╔══

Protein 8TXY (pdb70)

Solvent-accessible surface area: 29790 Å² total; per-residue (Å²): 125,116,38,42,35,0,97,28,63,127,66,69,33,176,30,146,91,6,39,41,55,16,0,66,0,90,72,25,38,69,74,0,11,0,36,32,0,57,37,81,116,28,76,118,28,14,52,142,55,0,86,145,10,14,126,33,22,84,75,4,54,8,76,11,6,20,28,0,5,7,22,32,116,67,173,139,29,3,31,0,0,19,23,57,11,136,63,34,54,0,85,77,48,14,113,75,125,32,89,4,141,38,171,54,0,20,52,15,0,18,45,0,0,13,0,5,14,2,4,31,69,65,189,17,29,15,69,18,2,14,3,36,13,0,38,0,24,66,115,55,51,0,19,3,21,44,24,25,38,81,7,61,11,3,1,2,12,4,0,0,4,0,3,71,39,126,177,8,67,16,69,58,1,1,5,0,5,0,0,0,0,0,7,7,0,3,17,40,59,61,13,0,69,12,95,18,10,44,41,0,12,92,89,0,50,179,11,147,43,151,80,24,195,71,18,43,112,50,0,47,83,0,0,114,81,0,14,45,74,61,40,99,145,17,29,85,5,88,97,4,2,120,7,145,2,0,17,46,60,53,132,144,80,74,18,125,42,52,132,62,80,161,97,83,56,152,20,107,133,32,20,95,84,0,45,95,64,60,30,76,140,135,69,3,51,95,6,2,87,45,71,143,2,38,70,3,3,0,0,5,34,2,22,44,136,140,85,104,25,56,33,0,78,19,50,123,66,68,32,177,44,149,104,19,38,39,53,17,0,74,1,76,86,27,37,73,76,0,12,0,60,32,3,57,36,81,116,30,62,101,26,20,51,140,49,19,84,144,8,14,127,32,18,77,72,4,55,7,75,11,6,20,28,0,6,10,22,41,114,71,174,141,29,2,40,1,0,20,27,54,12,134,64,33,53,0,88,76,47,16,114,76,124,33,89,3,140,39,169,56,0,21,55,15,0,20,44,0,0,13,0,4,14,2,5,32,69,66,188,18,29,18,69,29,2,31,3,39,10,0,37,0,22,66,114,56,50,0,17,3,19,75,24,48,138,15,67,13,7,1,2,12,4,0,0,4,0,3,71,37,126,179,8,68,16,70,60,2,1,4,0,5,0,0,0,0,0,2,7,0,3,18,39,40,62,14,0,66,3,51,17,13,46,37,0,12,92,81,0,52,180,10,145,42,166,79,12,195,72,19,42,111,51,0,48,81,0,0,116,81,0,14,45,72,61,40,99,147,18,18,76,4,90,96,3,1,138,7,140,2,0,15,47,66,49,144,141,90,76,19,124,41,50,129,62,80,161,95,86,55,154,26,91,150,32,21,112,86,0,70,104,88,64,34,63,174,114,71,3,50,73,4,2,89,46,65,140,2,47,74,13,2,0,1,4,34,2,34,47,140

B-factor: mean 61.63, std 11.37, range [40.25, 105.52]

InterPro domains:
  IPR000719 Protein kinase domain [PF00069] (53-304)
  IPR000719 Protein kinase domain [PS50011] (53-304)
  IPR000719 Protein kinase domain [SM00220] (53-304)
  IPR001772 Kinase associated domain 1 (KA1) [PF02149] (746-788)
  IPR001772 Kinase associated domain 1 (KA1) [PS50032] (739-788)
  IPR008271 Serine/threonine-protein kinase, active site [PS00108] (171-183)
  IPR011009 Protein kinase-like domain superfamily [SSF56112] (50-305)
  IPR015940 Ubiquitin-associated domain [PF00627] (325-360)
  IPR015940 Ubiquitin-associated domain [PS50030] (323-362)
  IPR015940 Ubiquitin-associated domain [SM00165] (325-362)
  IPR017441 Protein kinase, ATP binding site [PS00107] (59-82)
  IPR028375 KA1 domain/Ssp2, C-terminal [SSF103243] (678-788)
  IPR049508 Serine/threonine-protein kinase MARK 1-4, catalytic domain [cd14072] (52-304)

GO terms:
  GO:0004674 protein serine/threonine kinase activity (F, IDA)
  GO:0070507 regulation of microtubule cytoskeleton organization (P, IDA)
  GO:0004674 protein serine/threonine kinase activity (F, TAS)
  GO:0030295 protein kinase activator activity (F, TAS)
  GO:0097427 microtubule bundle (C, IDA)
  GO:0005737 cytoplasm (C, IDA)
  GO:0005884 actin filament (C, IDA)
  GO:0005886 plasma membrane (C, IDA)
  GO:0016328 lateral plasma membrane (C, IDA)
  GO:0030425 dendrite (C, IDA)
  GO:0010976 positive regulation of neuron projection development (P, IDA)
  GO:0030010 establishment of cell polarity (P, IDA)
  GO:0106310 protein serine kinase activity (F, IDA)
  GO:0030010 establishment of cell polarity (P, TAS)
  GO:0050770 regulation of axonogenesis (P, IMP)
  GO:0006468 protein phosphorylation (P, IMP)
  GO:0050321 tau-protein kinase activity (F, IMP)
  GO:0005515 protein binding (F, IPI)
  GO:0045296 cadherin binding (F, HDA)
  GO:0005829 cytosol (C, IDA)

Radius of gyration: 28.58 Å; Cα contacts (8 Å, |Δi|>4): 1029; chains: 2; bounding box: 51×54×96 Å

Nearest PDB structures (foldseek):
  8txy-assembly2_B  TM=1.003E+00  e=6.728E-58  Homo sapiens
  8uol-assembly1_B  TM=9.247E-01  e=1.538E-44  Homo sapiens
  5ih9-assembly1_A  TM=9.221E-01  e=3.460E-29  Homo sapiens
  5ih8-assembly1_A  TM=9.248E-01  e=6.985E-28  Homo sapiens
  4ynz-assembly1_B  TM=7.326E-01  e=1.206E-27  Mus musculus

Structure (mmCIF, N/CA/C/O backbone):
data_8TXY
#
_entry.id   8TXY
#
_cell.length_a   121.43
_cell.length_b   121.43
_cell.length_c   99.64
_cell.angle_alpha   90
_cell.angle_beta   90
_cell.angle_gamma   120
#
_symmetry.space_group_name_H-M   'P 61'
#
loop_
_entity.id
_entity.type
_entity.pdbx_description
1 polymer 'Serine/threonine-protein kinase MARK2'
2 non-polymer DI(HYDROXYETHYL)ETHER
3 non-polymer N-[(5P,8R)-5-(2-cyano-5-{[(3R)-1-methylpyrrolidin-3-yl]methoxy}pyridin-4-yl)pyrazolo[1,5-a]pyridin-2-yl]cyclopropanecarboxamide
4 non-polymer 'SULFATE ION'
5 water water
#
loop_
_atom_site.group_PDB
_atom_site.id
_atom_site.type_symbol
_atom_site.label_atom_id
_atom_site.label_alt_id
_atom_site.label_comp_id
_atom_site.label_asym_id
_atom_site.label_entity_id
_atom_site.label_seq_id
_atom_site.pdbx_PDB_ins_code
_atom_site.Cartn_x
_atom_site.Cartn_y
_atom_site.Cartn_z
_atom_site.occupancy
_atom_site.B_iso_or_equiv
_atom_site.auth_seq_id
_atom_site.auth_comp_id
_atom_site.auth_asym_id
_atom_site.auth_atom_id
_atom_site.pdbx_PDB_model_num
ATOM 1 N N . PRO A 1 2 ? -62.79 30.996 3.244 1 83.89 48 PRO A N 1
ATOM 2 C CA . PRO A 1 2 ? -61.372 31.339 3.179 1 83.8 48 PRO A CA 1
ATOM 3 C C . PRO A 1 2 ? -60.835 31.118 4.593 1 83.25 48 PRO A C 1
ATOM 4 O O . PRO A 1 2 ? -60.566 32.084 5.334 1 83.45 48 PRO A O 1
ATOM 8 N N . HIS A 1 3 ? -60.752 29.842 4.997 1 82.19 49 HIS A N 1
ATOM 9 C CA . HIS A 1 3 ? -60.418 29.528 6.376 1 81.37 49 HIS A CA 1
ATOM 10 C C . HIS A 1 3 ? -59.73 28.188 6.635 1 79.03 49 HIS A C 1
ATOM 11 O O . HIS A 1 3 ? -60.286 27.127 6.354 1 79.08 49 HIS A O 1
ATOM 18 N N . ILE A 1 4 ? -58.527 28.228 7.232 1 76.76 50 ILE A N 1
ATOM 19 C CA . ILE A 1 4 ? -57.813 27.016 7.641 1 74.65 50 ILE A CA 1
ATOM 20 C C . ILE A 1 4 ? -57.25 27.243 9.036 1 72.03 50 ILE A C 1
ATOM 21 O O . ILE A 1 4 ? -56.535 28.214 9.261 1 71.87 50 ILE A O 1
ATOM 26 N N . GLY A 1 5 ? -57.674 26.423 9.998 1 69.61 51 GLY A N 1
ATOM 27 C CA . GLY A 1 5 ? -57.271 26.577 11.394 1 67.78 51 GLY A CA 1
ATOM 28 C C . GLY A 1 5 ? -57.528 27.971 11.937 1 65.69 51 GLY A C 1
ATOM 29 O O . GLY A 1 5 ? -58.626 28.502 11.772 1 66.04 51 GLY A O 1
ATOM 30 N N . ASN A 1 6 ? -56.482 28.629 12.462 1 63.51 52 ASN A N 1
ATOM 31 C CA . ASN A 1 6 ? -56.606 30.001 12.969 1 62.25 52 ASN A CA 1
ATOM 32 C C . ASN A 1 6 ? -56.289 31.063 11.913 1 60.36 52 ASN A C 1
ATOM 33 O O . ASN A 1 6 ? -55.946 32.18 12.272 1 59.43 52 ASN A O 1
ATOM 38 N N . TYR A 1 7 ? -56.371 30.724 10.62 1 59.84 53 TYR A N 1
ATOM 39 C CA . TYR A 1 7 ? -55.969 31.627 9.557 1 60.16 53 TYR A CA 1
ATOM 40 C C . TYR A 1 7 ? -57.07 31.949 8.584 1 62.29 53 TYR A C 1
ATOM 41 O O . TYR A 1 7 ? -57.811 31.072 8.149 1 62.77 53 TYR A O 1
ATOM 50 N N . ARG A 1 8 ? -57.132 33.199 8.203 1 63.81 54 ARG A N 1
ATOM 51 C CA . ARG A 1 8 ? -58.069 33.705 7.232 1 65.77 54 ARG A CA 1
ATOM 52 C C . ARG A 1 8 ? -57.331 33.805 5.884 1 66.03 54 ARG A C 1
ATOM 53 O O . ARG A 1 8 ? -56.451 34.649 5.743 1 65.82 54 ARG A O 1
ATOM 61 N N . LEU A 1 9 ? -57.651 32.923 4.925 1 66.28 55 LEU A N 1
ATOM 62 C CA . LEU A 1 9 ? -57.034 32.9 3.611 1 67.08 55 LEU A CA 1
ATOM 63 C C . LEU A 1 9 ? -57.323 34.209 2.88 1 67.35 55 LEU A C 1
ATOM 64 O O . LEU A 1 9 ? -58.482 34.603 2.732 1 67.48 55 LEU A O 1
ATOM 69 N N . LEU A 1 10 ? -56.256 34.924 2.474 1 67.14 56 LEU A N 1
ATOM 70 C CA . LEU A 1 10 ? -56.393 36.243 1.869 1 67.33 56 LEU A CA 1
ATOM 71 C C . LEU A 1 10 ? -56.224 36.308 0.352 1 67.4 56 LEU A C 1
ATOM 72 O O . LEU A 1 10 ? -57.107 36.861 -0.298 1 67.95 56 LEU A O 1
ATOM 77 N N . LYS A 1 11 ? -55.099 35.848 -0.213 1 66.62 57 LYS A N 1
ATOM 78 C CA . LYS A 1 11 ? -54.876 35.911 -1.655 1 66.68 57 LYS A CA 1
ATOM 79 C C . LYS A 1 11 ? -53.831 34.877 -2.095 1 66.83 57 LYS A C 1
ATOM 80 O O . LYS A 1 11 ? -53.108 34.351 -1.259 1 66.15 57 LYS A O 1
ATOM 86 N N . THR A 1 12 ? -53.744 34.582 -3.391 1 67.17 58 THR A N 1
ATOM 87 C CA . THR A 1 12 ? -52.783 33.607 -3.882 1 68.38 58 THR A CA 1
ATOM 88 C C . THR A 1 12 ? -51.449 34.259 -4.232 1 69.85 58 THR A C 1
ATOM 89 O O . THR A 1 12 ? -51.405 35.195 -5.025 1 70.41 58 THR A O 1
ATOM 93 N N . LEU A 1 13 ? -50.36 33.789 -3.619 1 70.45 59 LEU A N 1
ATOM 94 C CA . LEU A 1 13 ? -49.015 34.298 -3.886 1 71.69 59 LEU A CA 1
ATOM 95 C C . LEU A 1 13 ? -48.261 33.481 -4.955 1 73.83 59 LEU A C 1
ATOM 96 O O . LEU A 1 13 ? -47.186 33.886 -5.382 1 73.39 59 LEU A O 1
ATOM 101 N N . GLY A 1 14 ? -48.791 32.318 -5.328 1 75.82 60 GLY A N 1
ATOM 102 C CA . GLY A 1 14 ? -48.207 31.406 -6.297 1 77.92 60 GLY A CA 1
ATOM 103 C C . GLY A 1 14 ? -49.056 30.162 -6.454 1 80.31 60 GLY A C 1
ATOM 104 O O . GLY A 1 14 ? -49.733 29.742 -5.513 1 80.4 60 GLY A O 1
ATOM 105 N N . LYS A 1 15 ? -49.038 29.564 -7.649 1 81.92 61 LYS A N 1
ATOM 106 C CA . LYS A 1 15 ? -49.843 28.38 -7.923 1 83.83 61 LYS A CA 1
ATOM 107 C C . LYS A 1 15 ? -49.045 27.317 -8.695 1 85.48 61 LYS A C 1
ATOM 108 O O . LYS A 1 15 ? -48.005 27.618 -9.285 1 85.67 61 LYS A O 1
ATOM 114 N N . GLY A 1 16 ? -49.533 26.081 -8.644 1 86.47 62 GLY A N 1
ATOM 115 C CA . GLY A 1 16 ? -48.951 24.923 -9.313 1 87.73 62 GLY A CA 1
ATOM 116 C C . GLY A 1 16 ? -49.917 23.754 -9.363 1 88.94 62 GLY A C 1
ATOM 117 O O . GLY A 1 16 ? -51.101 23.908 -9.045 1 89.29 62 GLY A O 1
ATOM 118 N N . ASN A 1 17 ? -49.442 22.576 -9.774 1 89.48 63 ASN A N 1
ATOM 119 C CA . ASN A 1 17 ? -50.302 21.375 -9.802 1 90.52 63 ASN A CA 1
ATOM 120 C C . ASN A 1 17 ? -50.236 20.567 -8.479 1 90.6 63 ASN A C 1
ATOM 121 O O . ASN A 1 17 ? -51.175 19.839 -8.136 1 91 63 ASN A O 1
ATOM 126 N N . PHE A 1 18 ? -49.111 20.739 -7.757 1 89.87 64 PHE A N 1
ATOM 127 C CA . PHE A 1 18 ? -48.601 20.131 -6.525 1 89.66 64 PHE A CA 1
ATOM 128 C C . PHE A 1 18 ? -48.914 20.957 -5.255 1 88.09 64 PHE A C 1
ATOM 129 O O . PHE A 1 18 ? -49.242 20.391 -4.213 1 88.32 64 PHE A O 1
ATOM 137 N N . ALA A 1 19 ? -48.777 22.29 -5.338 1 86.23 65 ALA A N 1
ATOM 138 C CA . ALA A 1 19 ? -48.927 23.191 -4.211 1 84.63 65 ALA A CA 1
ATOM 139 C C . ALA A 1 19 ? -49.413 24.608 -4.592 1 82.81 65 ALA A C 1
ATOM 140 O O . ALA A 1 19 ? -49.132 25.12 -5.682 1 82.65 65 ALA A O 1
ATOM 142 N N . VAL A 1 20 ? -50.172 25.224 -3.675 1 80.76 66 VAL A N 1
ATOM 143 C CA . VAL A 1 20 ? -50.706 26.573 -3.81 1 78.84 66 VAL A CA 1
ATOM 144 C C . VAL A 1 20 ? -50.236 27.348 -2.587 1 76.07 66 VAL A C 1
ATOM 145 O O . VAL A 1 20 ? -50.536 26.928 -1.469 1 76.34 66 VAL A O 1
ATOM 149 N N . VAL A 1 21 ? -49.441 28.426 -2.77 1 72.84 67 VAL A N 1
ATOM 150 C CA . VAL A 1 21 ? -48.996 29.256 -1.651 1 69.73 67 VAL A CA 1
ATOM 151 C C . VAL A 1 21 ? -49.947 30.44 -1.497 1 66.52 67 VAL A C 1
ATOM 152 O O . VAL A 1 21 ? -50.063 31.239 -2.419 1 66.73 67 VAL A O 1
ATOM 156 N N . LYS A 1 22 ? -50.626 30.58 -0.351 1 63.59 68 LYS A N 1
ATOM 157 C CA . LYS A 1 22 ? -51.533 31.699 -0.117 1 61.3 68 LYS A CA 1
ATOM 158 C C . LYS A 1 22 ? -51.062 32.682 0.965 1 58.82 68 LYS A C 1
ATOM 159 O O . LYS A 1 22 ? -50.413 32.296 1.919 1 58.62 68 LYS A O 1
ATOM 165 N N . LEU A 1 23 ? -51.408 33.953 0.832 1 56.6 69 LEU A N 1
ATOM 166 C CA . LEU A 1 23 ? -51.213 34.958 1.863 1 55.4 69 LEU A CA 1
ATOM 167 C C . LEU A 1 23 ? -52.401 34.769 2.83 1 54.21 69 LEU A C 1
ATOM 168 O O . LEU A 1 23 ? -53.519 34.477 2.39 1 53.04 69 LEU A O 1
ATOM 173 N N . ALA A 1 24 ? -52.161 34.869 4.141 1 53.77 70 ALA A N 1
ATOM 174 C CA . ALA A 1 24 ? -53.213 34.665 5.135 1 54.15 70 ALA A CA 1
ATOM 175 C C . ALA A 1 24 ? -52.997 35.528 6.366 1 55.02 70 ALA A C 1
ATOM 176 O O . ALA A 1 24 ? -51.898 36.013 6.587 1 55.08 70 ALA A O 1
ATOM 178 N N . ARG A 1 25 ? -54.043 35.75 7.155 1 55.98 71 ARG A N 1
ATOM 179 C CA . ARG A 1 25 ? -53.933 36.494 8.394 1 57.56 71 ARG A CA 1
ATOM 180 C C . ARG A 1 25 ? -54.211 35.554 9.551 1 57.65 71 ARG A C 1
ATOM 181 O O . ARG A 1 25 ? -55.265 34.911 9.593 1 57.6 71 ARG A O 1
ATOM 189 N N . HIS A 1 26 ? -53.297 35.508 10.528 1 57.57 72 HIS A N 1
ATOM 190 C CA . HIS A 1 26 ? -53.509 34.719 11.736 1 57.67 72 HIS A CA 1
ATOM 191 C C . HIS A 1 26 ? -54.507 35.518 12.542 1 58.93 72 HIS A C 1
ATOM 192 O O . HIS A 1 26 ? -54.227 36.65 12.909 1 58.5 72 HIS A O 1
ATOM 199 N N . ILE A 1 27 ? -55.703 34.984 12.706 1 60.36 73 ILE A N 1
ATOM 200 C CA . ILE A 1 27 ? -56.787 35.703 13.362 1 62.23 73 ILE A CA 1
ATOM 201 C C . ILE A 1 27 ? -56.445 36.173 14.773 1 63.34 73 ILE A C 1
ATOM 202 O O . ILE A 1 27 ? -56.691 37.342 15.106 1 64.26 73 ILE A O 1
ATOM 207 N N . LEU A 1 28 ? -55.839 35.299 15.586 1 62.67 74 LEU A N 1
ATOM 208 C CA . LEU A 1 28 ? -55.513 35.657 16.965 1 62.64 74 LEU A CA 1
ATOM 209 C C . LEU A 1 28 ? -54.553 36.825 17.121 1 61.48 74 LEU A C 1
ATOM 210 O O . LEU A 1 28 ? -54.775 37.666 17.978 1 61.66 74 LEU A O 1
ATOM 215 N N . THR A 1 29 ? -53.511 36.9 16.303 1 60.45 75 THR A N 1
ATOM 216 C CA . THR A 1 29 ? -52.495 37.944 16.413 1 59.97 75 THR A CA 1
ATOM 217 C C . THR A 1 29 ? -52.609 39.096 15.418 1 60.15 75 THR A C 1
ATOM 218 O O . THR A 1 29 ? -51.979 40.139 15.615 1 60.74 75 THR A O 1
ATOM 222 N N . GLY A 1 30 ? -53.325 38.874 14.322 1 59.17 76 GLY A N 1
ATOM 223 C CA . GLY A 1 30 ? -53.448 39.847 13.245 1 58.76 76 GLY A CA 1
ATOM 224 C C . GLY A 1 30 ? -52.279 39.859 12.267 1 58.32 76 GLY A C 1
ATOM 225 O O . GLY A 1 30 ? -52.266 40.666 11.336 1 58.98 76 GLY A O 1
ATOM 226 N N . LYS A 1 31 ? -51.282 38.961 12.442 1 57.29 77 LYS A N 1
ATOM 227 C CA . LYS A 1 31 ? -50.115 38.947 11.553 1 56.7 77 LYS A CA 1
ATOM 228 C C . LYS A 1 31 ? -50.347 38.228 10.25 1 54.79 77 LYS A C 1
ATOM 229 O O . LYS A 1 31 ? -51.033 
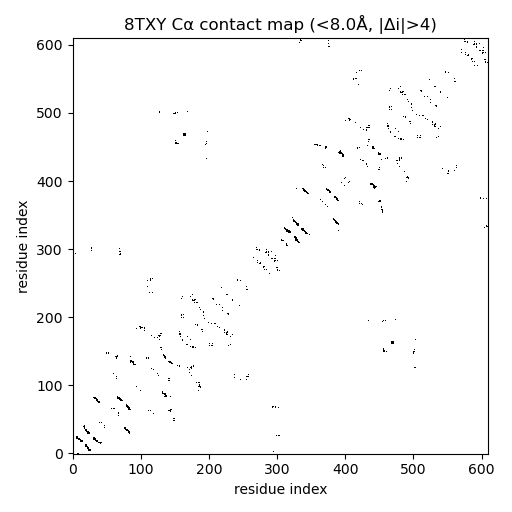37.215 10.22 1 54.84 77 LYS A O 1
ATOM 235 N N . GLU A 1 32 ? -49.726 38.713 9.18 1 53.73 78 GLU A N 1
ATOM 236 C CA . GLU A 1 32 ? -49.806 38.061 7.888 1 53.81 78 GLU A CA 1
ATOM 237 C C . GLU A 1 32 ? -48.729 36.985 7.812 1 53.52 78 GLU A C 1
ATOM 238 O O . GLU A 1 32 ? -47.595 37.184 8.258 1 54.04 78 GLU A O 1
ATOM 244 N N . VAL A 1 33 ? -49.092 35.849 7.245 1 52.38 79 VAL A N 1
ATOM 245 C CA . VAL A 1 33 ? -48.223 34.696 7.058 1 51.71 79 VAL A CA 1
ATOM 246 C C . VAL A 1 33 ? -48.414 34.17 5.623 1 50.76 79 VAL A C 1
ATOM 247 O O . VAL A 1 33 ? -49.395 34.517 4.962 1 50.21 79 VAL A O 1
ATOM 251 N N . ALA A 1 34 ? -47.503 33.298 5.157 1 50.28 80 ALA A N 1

╚══

• **Task item**
Extract the lines of the preceding material that run from the line with "ATOM 152 O O" through the line with "ATOM 189 N N", inclusive, reproducing them exactly and adding nothing.

• **Solution to the problem**
ATOM 152 O O . VAL A 1 21 ? -50.063 31.239 -2.419 1 66.73 67 VAL A O 1
ATOM 156 N N . LYS A 1 22 ? -50.626 30.58 -0.351 1 63.59 68 LYS A N 1
ATOM 157 C CA . LYS A 1 22 ? -51.533 31.699 -0.117 1 61.3 68 LYS A CA 1
ATOM 158 C C . LYS A 1 22 ? -51.062 32.682 0.965 1 58.82 68 LYS A C 1
ATOM 159 O O . LYS A 1 22 ? -50.413 32.296 1.919 1 58.62 68 LYS A O 1
ATOM 165 N N . LEU A 1 23 ? -51.408 33.953 0.832 1 56.6 69 LEU A N 1
ATOM 166 C CA . LEU A 1 23 ? -51.213 34.958 1.863 1 55.4 69 LEU A CA 1
ATOM 167 C C . LEU A 1 23 ? -52.401 34.769 2.83 1 54.21 69 LEU A C 1
ATOM 168 O O . LEU A 1 23 ? -53.519 34.477 2.39 1 53.04 69 LEU A O 1
ATOM 173 N N . ALA A 1 24 ? -52.161 34.869 4.141 1 53.77 70 ALA A N 1
ATOM 174 C CA . ALA A 1 24 ? -53.213 34.665 5.135 1 54.15 70 ALA A CA 1
ATOM 175 C C . ALA A 1 24 ? -52.997 35.528 6.366 1 55.02 70 ALA A C 1
ATOM 176 O O . ALA A 1 24 ? -51.898 36.013 6.587 1 55.08 70 ALA A O 1
ATOM 178 N N . ARG A 1 25 ? -54.043 35.75 7.155 1 55.98 71 ARG A N 1
ATOM 179 C CA . ARG A 1 25 ? -53.933 36.494 8.394 1 57.56 71 ARG A CA 1
ATOM 180 C C . ARG A 1 25 ? -54.211 35.554 9.551 1 57.65 71 ARG A C 1
ATOM 181 O O . ARG A 1 25 ? -55.265 34.911 9.593 1 57.6 71 ARG A O 1
ATOM 189 N N . HIS A 1 26 ? -53.297 35.508 10.528 1 57.57 72 HIS A N 1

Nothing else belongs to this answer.